ELL Teaching Tip of the Week: Teach Verb Conjugations
My oldest son is going to school in French and Arabic, and he spends long hours memorizing verb conjugations. (And I do mean long hours, in and out of class, in third grade!) While this seems excessive to us (or at least to me), it is done because verb conjugations in both of these languages are complex and difficult and are required for students to be able to speak and write correctly in these languages. In English, we tend to gloss over verb conjugations because there is so little to them. However, our language learners often have a hard time with verbs for two reasons:
1.) In their heads, they have 5 or 6 different words for a verb and so they expect there to be 5 or 6 different words in English to correspond to the words they have, even when there is just one.
2.) Different languages conjugate verbs differently for male and female and place a male or female tag onto inanimate objects. Many English Language Learners then expect this to carry over to English and can’t figure out why the eraser isn’t a “she” and why the verb for “falls” doesn’t change because of this fact.

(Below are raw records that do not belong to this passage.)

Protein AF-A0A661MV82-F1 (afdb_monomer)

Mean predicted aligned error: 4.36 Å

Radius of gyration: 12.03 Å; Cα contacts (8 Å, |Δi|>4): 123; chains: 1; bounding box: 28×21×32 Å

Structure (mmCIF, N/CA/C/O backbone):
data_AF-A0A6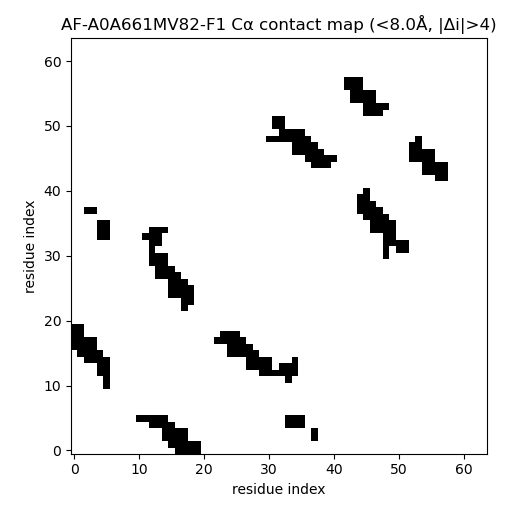61MV82-F1
#
_entry.id   AF-A0A661MV82-F1
#
loop_
_atom_site.group_PDB
_atom_site.id
_atom_site.type_symbol
_atom_site.label_atom_id
_atom_site.label_alt_id
_atom_site.label_comp_id
_atom_site.label_asym_id
_atom_site.label_entity_id
_atom_site.label_seq_id
_atom_site.pdbx_PDB_ins_code
_atom_site.Cartn_x
_atom_site.Cartn_y
_atom_site.Cartn_z
_atom_site.occupancy
_atom_site.B_iso_or_equiv
_atom_site.auth_seq_id
_atom_site.auth_comp_id
_atom_site.auth_asym_id
_atom_site.auth_atom_id
_atom_site.pdbx_PDB_model_num
ATOM 1 N N . VAL A 1 1 ? -11.402 3.042 6.324 1.00 90.94 1 VAL A N 1
ATOM 2 C CA . VAL A 1 1 ? -9.952 3.348 6.386 1.00 90.94 1 VAL A CA 1
ATOM 3 C C . VAL A 1 1 ? -9.563 4.149 5.155 1.00 90.94 1 VAL A C 1
ATOM 5 O O . VAL A 1 1 ? -10.340 4.153 4.209 1.00 90.94 1 VAL A O 1
ATOM 8 N N . ILE A 1 2 ? -8.422 4.829 5.173 1.00 93.44 2 ILE A N 1
ATOM 9 C CA . ILE A 1 2 ? -7.767 5.366 3.974 1.00 93.44 2 ILE A CA 1
ATOM 10 C C . ILE A 1 2 ? -6.587 4.445 3.674 1.00 93.44 2 ILE A C 1
ATOM 12 O O . ILE A 1 2 ? -5.848 4.100 4.597 1.00 93.44 2 ILE A O 1
ATOM 16 N N . VAL A 1 3 ? -6.427 4.038 2.417 1.00 94.44 3 VAL A N 1
ATOM 17 C CA . VAL A 1 3 ? -5.218 3.355 1.952 1.00 94.44 3 VAL A CA 1
ATOM 18 C C . VAL A 1 3 ? -4.497 4.297 1.007 1.00 94.44 3 VAL A C 1
ATOM 20 O O . VAL A 1 3 ? -5.097 4.802 0.064 1.00 94.44 3 VAL A O 1
ATOM 23 N N . THR A 1 4 ? -3.235 4.569 1.303 1.00 93.19 4 THR A N 1
ATOM 24 C CA . THR A 1 4 ? -2.399 5.487 0.530 1.00 93.19 4 THR A CA 1
ATOM 25 C C . THR A 1 4 ? -0.967 4.970 0.492 1.00 93.19 4 THR A C 1
ATOM 27 O O . THR A 1 4 ? -0.598 4.108 1.290 1.00 93.19 4 THR A O 1
ATOM 30 N N . GLY A 1 5 ? -0.151 5.489 -0.411 1.00 88.56 5 GLY A N 1
ATOM 31 C CA . GLY A 1 5 ? 1.269 5.179 -0.502 1.00 88.56 5 GLY A CA 1
ATOM 32 C C . GLY A 1 5 ? 2.052 6.379 -1.021 1.00 88.56 5 GLY A C 1
ATOM 33 O O . GLY A 1 5 ? 1.564 7.503 -0.936 1.00 88.56 5 GLY A O 1
ATOM 34 N N . TYR A 1 6 ? 3.256 6.096 -1.514 1.00 76.06 6 TYR A N 1
ATOM 35 C CA . TYR A 1 6 ? 4.237 7.018 -2.096 1.00 76.06 6 TYR A CA 1
ATOM 36 C C . TYR A 1 6 ?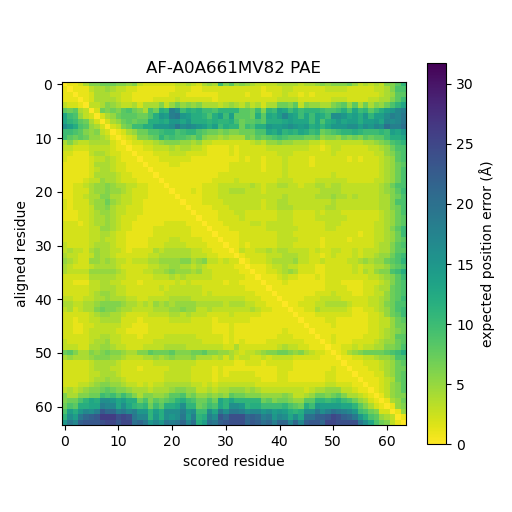 3.633 8.287 -2.727 1.00 76.06 6 TYR A C 1
ATOM 38 O O . TYR A 1 6 ? 2.933 8.223 -3.737 1.00 76.06 6 TYR A O 1
ATOM 46 N N . GLY A 1 7 ? 3.913 9.440 -2.121 1.00 62.91 7 GLY A N 1
ATOM 47 C CA . GLY A 1 7 ? 3.449 10.761 -2.538 1.00 62.91 7 GLY A CA 1
ATOM 48 C C . GLY A 1 7 ? 4.572 11.757 -2.853 1.00 62.91 7 GLY A C 1
ATOM 49 O O . GLY A 1 7 ? 4.279 12.794 -3.451 1.00 62.91 7 GLY A O 1
ATOM 50 N N . PHE A 1 8 ? 5.836 11.477 -2.487 1.00 65.75 8 PHE A N 1
ATOM 51 C CA . PHE A 1 8 ? 6.996 12.340 -2.776 1.00 65.75 8 PHE A CA 1
ATOM 52 C C . PHE A 1 8 ? 8.366 11.617 -2.667 1.00 65.75 8 PHE A C 1
ATOM 54 O O . PHE A 1 8 ? 8.439 10.456 -2.266 1.00 65.75 8 PHE A O 1
ATOM 61 N N . THR A 1 9 ? 9.469 12.295 -3.024 1.00 67.25 9 THR A N 1
ATOM 62 C CA . THR A 1 9 ? 10.845 11.746 -2.998 1.00 67.25 9 THR A CA 1
ATOM 63 C C . THR A 1 9 ? 11.270 11.275 -1.592 1.00 67.25 9 THR A C 1
ATOM 65 O O . THR A 1 9 ? 10.962 11.935 -0.603 1.00 67.25 9 THR A O 1
ATOM 68 N N . ASP A 1 10 ? 12.015 10.161 -1.521 1.00 76.88 10 ASP A N 1
ATOM 69 C CA . ASP A 1 10 ? 12.557 9.487 -0.316 1.00 76.88 10 ASP A CA 1
ATOM 70 C C . ASP A 1 10 ? 11.555 8.819 0.649 1.00 76.88 10 ASP A C 1
ATOM 72 O O . ASP A 1 10 ? 11.949 8.281 1.695 1.00 76.88 10 ASP A O 1
ATOM 76 N N . GLU A 1 11 ? 10.270 8.754 0.299 1.00 8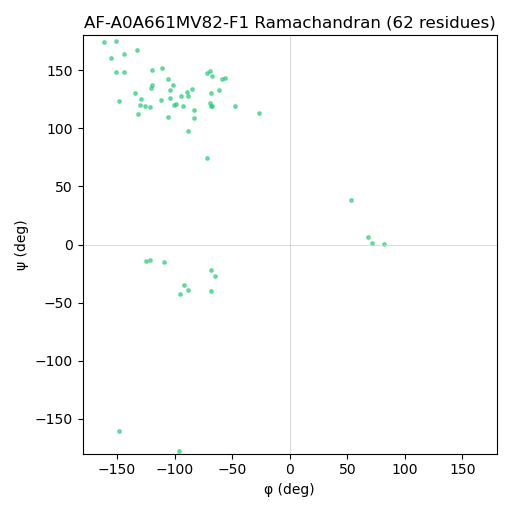1.06 11 GLU A N 1
ATOM 77 C CA . GLU A 1 11 ? 9.329 7.902 1.028 1.00 81.06 11 GLU A CA 1
ATOM 78 C C . GLU A 1 11 ? 9.613 6.410 0.797 1.00 81.06 11 GLU A C 1
ATOM 80 O O . GLU A 1 11 ? 10.121 5.993 -0.243 1.00 81.06 11 GLU A O 1
ATOM 85 N N . LYS A 1 12 ? 9.309 5.581 1.803 1.00 88.81 12 LYS A N 1
ATOM 86 C CA . LYS A 1 12 ? 9.487 4.125 1.712 1.00 88.81 12 LYS A CA 1
ATOM 87 C C . LYS A 1 12 ? 8.444 3.515 0.776 1.00 88.81 12 LYS A C 1
ATOM 89 O O . LYS A 1 12 ? 7.295 3.953 0.768 1.00 88.81 12 LYS A O 1
ATOM 94 N N . ASP A 1 13 ? 8.824 2.442 0.088 1.00 92.44 13 ASP A N 1
ATOM 95 C CA . ASP A 1 13 ? 7.931 1.633 -0.749 1.00 92.44 13 ASP A CA 1
ATOM 96 C C . ASP A 1 13 ? 6.963 0.807 0.118 1.00 92.44 13 ASP A C 1
ATOM 98 O O . ASP A 1 13 ? 7.119 -0.395 0.356 1.00 92.44 13 ASP A O 1
ATOM 102 N N . GLU A 1 14 ? 5.964 1.485 0.678 1.00 93.88 14 GLU A N 1
ATOM 103 C CA . GLU A 1 14 ? 4.939 0.879 1.518 1.00 93.88 14 GLU A CA 1
ATOM 104 C C . GLU A 1 14 ? 3.560 1.517 1.314 1.00 93.88 14 GLU A C 1
ATOM 106 O O . GLU A 1 14 ? 3.411 2.714 1.066 1.00 93.88 14 GLU A O 1
ATOM 111 N N . LEU A 1 15 ? 2.528 0.694 1.474 1.00 94.62 15 LEU A N 1
ATOM 112 C CA . LEU A 1 15 ? 1.154 1.135 1.655 1.00 94.62 15 LEU A CA 1
ATOM 113 C C . LEU A 1 15 ? 0.916 1.435 3.134 1.00 94.62 15 LEU A C 1
ATOM 115 O O . LEU A 1 15 ? 1.235 0.631 4.015 1.00 94.62 15 LEU A O 1
ATOM 119 N N . ASN A 1 16 ? 0.286 2.570 3.399 1.00 94.00 16 ASN A N 1
ATOM 120 C CA . ASN A 1 16 ? -0.172 2.994 4.708 1.00 94.00 16 ASN A CA 1
ATOM 121 C C . ASN A 1 16 ? -1.689 2.816 4.800 1.00 94.00 16 ASN A C 1
ATOM 123 O O . ASN A 1 16 ? -2.442 3.353 3.987 1.00 94.00 16 ASN A O 1
ATOM 127 N N . VAL A 1 17 ? -2.140 2.100 5.832 1.00 94.19 17 VAL A N 1
ATOM 128 C CA . VAL A 1 17 ? -3.560 2.011 6.189 1.00 94.19 17 VAL A CA 1
ATOM 129 C C . VAL A 1 17 ? -3.805 2.947 7.357 1.00 94.19 17 VAL A C 1
ATOM 131 O O . VAL A 1 17 ? -3.208 2.789 8.423 1.00 94.19 17 VAL A O 1
ATOM 134 N N . ILE A 1 18 ? -4.680 3.924 7.162 1.00 93.94 18 ILE A N 1
ATOM 135 C CA . ILE A 1 18 ? -4.912 5.016 8.100 1.00 93.94 18 ILE A CA 1
ATOM 136 C C . ILE A 1 18 ? -6.369 4.990 8.561 1.00 93.94 18 ILE A C 1
ATOM 138 O O . ILE A 1 18 ? -7.308 4.769 7.785 1.00 93.94 18 ILE A O 1
ATOM 142 N N . ASP A 1 19 ? -6.566 5.204 9.855 1.00 93.75 19 ASP A N 1
ATOM 143 C CA . ASP A 1 19 ? -7.874 5.464 10.425 1.00 93.75 19 ASP A CA 1
ATOM 144 C C . ASP A 1 19 ? -8.382 6.824 9.930 1.00 93.75 19 ASP A C 1
ATOM 146 O O . ASP A 1 19 ? -7.770 7.862 10.177 1.00 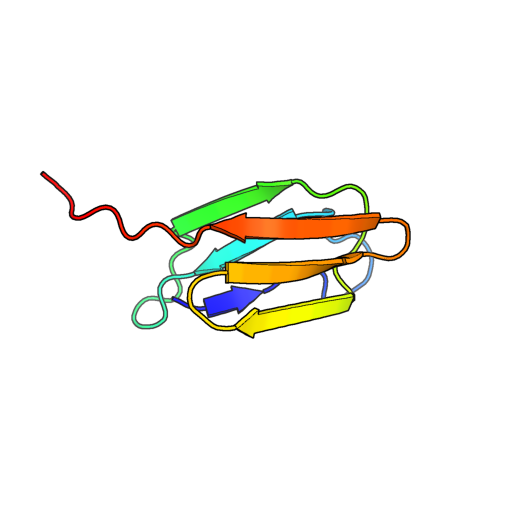93.75 19 ASP A O 1
ATOM 150 N N . ARG A 1 20 ? -9.515 6.821 9.224 1.00 93.00 20 ARG A N 1
ATOM 151 C CA . ARG A 1 20 ? -10.049 8.033 8.583 1.00 93.00 20 ARG A CA 1
ATOM 152 C C . ARG A 1 20 ? -10.544 9.091 9.571 1.00 93.00 20 ARG A C 1
ATOM 154 O O . ARG A 1 20 ? -10.705 10.233 9.170 1.00 93.00 20 ARG A O 1
ATOM 161 N N . ALA A 1 21 ? -10.875 8.702 10.801 1.00 95.50 21 ALA A N 1
ATOM 162 C CA . ALA A 1 21 ? -11.460 9.599 11.793 1.00 95.50 21 ALA A CA 1
ATOM 163 C C . ALA A 1 21 ? -10.382 10.254 12.663 1.00 95.50 21 ALA A C 1
ATOM 165 O O . ALA A 1 21 ? -10.521 11.405 13.057 1.00 95.50 21 ALA A O 1
ATOM 166 N N . THR A 1 22 ? -9.306 9.520 12.950 1.00 96.25 22 THR A N 1
ATOM 167 C CA . THR A 1 22 ? -8.251 9.944 13.884 1.00 96.25 22 THR A CA 1
ATOM 168 C C . THR A 1 22 ? -6.932 10.294 13.201 1.00 96.25 22 THR A C 1
ATOM 170 O O . THR A 1 22 ? -6.051 10.862 13.838 1.00 96.25 22 THR A O 1
ATOM 173 N N . GLY A 1 23 ? -6.745 9.908 11.935 1.00 93.62 23 GLY A N 1
ATOM 174 C CA . GLY A 1 23 ? -5.462 10.026 11.236 1.00 93.62 23 GLY A CA 1
ATOM 175 C C . GLY A 1 23 ? -4.395 9.044 11.734 1.00 93.62 23 GLY A C 1
ATOM 176 O O . GLY A 1 23 ? -3.270 9.039 11.236 1.00 93.62 23 GLY A O 1
ATOM 177 N N . ARG A 1 24 ? -4.719 8.176 12.702 1.00 94.69 24 ARG A N 1
ATOM 178 C CA . ARG A 1 24 ? -3.777 7.190 13.234 1.00 94.69 24 ARG A CA 1
ATOM 179 C C . ARG A 1 24 ? -3.465 6.135 12.176 1.00 94.69 24 ARG A C 1
ATOM 181 O O . ARG A 1 24 ? -4.367 5.506 11.625 1.00 94.69 24 ARG A O 1
ATOM 188 N N . ARG A 1 25 ? -2.180 5.865 11.949 1.00 93.12 25 ARG A N 1
ATOM 189 C CA . ARG A 1 25 ? -1.740 4.741 11.113 1.00 93.12 25 ARG A CA 1
ATOM 190 C C . ARG A 1 25 ? -2.062 3.412 11.799 1.00 93.12 25 ARG A C 1
ATOM 192 O O . ARG A 1 25 ? -1.567 3.138 12.888 1.00 93.12 25 ARG A O 1
ATOM 199 N N . LEU A 1 26 ? -2.890 2.603 11.147 1.00 93.44 26 LEU A N 1
ATOM 200 C CA . LEU A 1 26 ? -3.348 1.294 11.611 1.00 93.44 26 LEU A CA 1
ATOM 201 C C . LEU A 1 26 ? -2.403 0.170 11.180 1.00 93.44 26 LEU A C 1
ATOM 203 O O . LEU A 1 26 ? -2.173 -0.765 11.942 1.00 93.44 26 LEU A O 1
ATOM 207 N N . HIS A 1 27 ? -1.867 0.245 9.959 1.00 92.94 27 HIS A N 1
ATOM 208 C CA . HIS A 1 27 ? -1.021 -0.805 9.394 1.00 92.94 27 HIS A CA 1
ATOM 209 C C . HIS A 1 27 ? -0.071 -0.266 8.318 1.00 92.94 27 HIS A C 1
ATOM 211 O O . HIS A 1 27 ? -0.300 0.809 7.757 1.00 92.94 27 HIS A O 1
ATOM 217 N N . ARG A 1 28 ? 0.988 -1.038 8.040 1.00 93.69 28 ARG A N 1
ATOM 218 C CA . ARG A 1 28 ? 1.936 -0.813 6.948 1.00 93.69 28 ARG A CA 1
ATOM 219 C C . ARG A 1 28 ? 2.221 -2.110 6.215 1.00 93.69 28 ARG A C 1
ATOM 221 O O . ARG A 1 28 ? 2.591 -3.092 6.854 1.00 93.69 28 ARG A O 1
ATOM 228 N N . GLN A 1 29 ? 2.117 -2.063 4.896 1.00 94.75 29 GLN A N 1
ATOM 229 C CA . GLN A 1 29 ? 2.390 -3.189 4.015 1.00 94.75 29 GLN A CA 1
ATOM 230 C C . GLN A 1 29 ? 3.502 -2.796 3.046 1.00 94.75 29 GLN A C 1
ATOM 232 O O . GLN A 1 29 ? 3.329 -1.871 2.258 1.00 94.75 29 GLN A O 1
ATOM 237 N N . ARG A 1 30 ? 4.640 -3.495 3.091 1.00 94.19 30 ARG A N 1
ATOM 238 C CA . ARG A 1 30 ? 5.723 -3.277 2.121 1.00 94.19 30 ARG A CA 1
ATOM 239 C C . ARG A 1 30 ? 5.293 -3.720 0.725 1.00 94.19 30 ARG A C 1
ATOM 241 O O . ARG A 1 30 ? 4.582 -4.721 0.595 1.00 94.19 30 ARG A O 1
ATOM 248 N N . VAL A 1 31 ? 5.775 -2.997 -0.276 1.00 93.25 31 VAL A N 1
ATOM 249 C CA . VAL A 1 31 ? 5.653 -3.310 -1.704 1.00 93.25 31 VAL A CA 1
ATOM 250 C C . VAL A 1 31 ? 7.025 -3.162 -2.374 1.00 93.25 31 VAL A C 1
ATOM 252 O O . VAL A 1 31 ? 7.964 -2.673 -1.749 1.00 93.25 31 VAL A O 1
ATOM 255 N N . ALA A 1 32 ? 7.167 -3.644 -3.608 1.00 91.62 32 ALA A N 1
ATOM 256 C CA . ALA A 1 32 ? 8.446 -3.669 -4.320 1.00 91.62 32 ALA A CA 1
ATOM 257 C C . ALA A 1 32 ? 8.953 -2.270 -4.702 1.00 91.62 32 ALA A C 1
ATOM 259 O O . ALA A 1 32 ? 10.142 -1.997 -4.567 1.00 91.62 32 ALA A O 1
ATOM 260 N N . SER A 1 33 ? 8.050 -1.388 -5.134 1.00 92.00 33 SER A N 1
ATOM 261 C CA . SER A 1 33 ? 8.347 0.003 -5.478 1.00 92.00 33 SER A CA 1
ATOM 262 C C . SER A 1 33 ? 7.132 0.908 -5.240 1.00 92.00 33 SER A C 1
ATOM 264 O O . SER A 1 33 ? 6.049 0.426 -4.889 1.00 92.00 33 SER A O 1
ATOM 266 N N . GLY A 1 34 ? 7.306 2.218 -5.424 1.00 89.81 34 GLY A N 1
ATOM 267 C CA . GLY A 1 34 ? 6.279 3.233 -5.201 1.00 89.81 34 GLY A CA 1
ATOM 268 C C . GLY A 1 34 ? 4.925 2.881 -5.842 1.00 89.81 34 GLY A C 1
ATOM 269 O O . GLY A 1 34 ? 4.850 2.731 -7.065 1.00 89.81 34 GLY A O 1
ATOM 270 N N . PRO A 1 35 ? 3.839 2.737 -5.055 1.00 92.88 35 PRO A N 1
ATOM 271 C CA . PRO A 1 35 ? 2.507 2.477 -5.592 1.00 92.88 35 PRO A CA 1
ATOM 272 C C . PRO A 1 35 ? 1.974 3.706 -6.340 1.00 92.88 35 PRO A C 1
ATOM 274 O O . PRO A 1 35 ? 1.837 4.777 -5.759 1.00 92.88 35 PRO A O 1
ATOM 277 N N . GLY A 1 36 ? 1.643 3.536 -7.621 1.00 90.69 36 GLY A N 1
ATOM 278 C CA . GLY A 1 36 ? 1.090 4.588 -8.478 1.00 90.69 36 GLY A CA 1
ATOM 279 C C . GLY A 1 36 ? -0.438 4.575 -8.553 1.00 90.69 36 GLY A C 1
ATOM 280 O O . GLY A 1 36 ? -1.069 5.625 -8.467 1.00 90.69 36 GLY A O 1
ATOM 281 N N . TYR A 1 37 ? -1.049 3.390 -8.674 1.00 93.50 37 TYR A N 1
ATOM 282 C CA . TYR A 1 37 ? -2.509 3.238 -8.649 1.00 93.50 37 TYR A CA 1
ATOM 283 C C . TYR A 1 37 ? -2.927 2.327 -7.507 1.00 93.50 37 TYR A C 1
ATOM 285 O O . TYR A 1 37 ? -2.355 1.254 -7.326 1.00 93.50 37 TYR A O 1
ATOM 293 N N . ILE A 1 38 ? -3.951 2.747 -6.769 1.00 95.31 38 ILE A N 1
ATOM 294 C CA . ILE A 1 38 ? -4.562 1.995 -5.675 1.00 95.31 38 ILE A CA 1
ATOM 295 C C . ILE A 1 38 ? -6.072 2.042 -5.903 1.00 95.31 38 ILE A C 1
ATOM 297 O O . ILE A 1 38 ? -6.677 3.111 -5.829 1.00 95.31 38 ILE A O 1
ATOM 301 N N . ILE A 1 39 ? -6.677 0.899 -6.220 1.00 96.12 39 ILE A N 1
ATOM 302 C CA . ILE A 1 39 ? -8.092 0.802 -6.586 1.00 96.12 39 ILE A CA 1
ATOM 303 C C . ILE A 1 39 ? -8.733 -0.291 -5.742 1.00 96.12 39 ILE A C 1
AT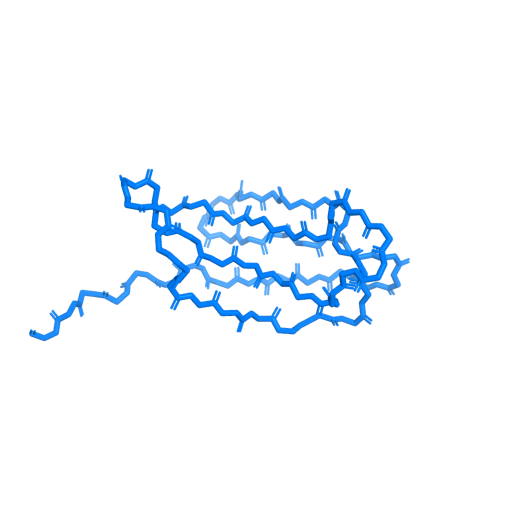OM 305 O O . ILE A 1 39 ? -8.276 -1.432 -5.739 1.00 96.12 39 ILE A O 1
ATOM 309 N N . GLU A 1 40 ? -9.8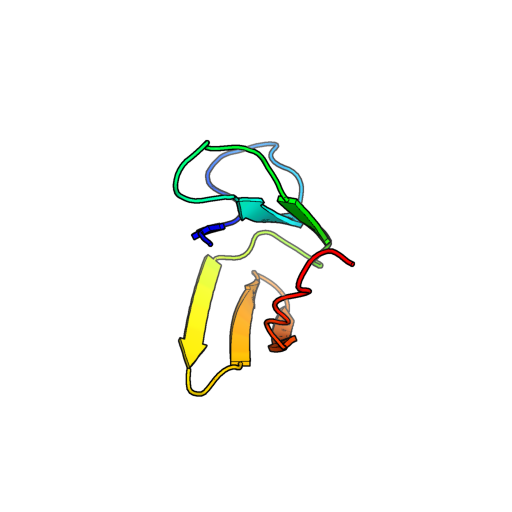01 0.051 -5.030 1.00 94.38 40 GLU A N 1
ATOM 310 C CA . GLU A 1 40 ? -10.659 -0.944 -4.392 1.00 94.38 40 GLU A CA 1
ATOM 311 C C . GLU A 1 40 ? -11.756 -1.360 -5.372 1.00 94.38 40 GLU A C 1
ATOM 313 O O . GLU A 1 40 ? -12.395 -0.517 -6.007 1.00 94.38 40 GLU A O 1
ATOM 318 N N . HIS A 1 41 ? -11.942 -2.668 -5.521 1.00 93.69 41 HIS A N 1
ATOM 319 C CA . HIS A 1 41 ? -13.028 -3.236 -6.296 1.00 93.69 41 HIS A CA 1
ATOM 320 C C . HIS A 1 41 ? -13.454 -4.576 -5.698 1.00 93.69 41 HIS A C 1
ATOM 322 O O . HIS A 1 41 ? -12.648 -5.498 -5.579 1.00 93.69 41 HIS A O 1
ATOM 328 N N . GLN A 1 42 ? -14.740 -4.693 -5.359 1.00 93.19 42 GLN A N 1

Now, I don’t suggest spending hours memorizing English verb conjugations, but I do spend time conjugating English verbs so that they can see the similarities and the differences. I also point out the similarities and differences that I know and encourage my students to find as many similarities and differences as they can, so that they will cement in their minds. My students show those differences by filling out on a sheet that shows 1.) the connection between the past, present and future tenses and 2.) allows them to compare the conjugations of these verbs in their home language and in English. You can download this sheet free from Google Docs if you would like to use it with your class.
How do you work on verb conjugations with your English Language Learners?